Elementary Differential Equations with Boundary Value Problems is written for students in science, engineering,
and mathematics who have completed calculus through partial differentiation. If your syllabus
includes Chapter 10 (Linear Systems of Differential Equations), your students should have some preparation
in linear algebra.
In writing this book I have been guided by the these principles:
• An elementary text should be written so the student can read it with comprehension without too
much pain. I have tried to put myself in the student’s place, and have chosen to err on the side of
too much detail rather than not enough.
• An elementary text can’t be better than its exercises. This text includes 2041 numbered exercises,
many with several parts. They range in difficulty from routine to very challenging.

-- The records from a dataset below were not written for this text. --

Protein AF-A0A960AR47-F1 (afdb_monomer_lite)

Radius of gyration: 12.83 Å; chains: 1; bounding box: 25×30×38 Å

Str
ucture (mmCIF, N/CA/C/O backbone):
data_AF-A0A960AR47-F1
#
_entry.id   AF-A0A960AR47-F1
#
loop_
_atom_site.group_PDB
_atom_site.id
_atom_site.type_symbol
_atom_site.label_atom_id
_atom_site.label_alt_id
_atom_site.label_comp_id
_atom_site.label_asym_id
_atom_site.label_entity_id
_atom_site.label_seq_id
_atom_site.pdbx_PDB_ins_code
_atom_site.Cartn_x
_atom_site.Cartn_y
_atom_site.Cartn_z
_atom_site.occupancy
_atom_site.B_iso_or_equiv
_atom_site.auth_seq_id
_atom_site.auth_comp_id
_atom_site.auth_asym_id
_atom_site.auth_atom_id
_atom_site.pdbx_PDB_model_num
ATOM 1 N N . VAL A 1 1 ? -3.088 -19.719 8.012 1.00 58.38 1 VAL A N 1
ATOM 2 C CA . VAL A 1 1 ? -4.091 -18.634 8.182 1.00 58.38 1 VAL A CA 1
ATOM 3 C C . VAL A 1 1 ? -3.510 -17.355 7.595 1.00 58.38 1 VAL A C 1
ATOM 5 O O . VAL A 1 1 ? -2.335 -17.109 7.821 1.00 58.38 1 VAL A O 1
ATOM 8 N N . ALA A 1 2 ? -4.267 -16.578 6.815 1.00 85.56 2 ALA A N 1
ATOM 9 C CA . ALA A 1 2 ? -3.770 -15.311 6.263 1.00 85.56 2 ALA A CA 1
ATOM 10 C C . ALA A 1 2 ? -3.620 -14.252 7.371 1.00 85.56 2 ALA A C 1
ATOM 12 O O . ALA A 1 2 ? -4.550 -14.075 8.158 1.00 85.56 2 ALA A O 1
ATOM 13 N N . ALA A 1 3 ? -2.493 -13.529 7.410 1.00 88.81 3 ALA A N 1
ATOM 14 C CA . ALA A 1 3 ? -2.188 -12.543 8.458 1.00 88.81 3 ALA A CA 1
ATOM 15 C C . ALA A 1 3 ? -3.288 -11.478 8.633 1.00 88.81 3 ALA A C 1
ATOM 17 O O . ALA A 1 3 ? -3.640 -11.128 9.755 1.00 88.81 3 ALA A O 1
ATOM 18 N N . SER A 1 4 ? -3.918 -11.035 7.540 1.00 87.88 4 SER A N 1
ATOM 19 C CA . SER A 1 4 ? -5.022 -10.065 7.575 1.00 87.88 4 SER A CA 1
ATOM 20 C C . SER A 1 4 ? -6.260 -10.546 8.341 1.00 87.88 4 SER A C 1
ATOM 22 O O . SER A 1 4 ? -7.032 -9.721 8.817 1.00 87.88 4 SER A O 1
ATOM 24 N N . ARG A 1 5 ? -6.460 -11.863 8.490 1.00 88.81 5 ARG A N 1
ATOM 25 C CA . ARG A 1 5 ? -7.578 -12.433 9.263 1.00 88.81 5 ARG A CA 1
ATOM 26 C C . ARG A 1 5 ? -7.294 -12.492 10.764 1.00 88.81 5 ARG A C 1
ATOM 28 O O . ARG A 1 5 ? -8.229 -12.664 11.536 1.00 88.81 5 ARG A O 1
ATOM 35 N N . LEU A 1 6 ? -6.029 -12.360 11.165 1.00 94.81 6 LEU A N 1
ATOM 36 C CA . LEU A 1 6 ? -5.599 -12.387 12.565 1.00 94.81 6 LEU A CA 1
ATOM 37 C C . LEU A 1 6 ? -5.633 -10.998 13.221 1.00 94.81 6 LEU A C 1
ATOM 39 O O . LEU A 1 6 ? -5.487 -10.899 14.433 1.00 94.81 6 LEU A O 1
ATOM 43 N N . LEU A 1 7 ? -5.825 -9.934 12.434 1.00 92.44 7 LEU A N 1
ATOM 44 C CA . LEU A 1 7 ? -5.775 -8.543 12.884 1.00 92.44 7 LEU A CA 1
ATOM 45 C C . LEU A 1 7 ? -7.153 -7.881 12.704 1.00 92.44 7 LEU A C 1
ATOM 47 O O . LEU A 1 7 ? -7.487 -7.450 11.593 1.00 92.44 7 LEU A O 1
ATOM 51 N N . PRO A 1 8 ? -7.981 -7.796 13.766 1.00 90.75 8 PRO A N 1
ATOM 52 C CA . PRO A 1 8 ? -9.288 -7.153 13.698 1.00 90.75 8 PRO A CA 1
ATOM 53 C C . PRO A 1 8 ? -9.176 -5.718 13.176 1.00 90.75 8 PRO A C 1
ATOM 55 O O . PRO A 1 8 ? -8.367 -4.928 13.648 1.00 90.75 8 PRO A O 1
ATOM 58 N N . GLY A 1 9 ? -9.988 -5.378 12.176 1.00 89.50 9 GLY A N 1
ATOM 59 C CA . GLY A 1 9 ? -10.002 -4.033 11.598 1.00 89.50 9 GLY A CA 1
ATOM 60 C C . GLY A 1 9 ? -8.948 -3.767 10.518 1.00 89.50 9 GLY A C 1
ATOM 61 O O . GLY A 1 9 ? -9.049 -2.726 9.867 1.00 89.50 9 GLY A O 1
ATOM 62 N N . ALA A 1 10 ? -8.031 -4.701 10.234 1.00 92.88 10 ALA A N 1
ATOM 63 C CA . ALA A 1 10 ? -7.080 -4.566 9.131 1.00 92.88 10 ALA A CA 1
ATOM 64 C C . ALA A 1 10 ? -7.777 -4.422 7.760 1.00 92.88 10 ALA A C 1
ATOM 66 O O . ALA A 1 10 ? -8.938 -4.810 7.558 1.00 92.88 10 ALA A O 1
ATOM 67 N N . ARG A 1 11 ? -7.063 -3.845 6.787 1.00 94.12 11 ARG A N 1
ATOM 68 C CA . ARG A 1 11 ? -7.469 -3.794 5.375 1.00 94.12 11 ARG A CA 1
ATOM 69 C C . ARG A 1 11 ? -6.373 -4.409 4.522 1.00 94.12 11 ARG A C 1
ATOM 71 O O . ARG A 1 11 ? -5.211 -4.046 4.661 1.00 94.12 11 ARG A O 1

• An elementary text should be written in an informal but mathematically accurate way, illustrated
by appropriate graphics. I have tried to formulate mathematical concepts succinctly in language
that students can understand. I have minimized the number of explicitly stated theorems and definitions,
preferring to deal with concepts in a more conversational way, copiously illustrated by
299 completely worked out examples. Where appropriate, concepts and results are depicted in 188
figures.
Although I believe that the computer is an immensely valuable tool for learning, doing, and writing
mathematics, the selection and treatment of topics in this text reflects my pedagogical orientation along
traditional lines. However, I have incorporated what I believe to be the best use of modern technology,
so you can select the level of technology that you want to include in your course. The text includes 414
exercises – identified by the symbols C and C/G – that call for graphics or computation and graphics.
There are also 79 laboratory exercises – identified by L – that require extensive use of technology. In
addition, several sections include informal advice on the use of technology. If you prefer not to emphasize
technology, simply ignore these exercises and the advice.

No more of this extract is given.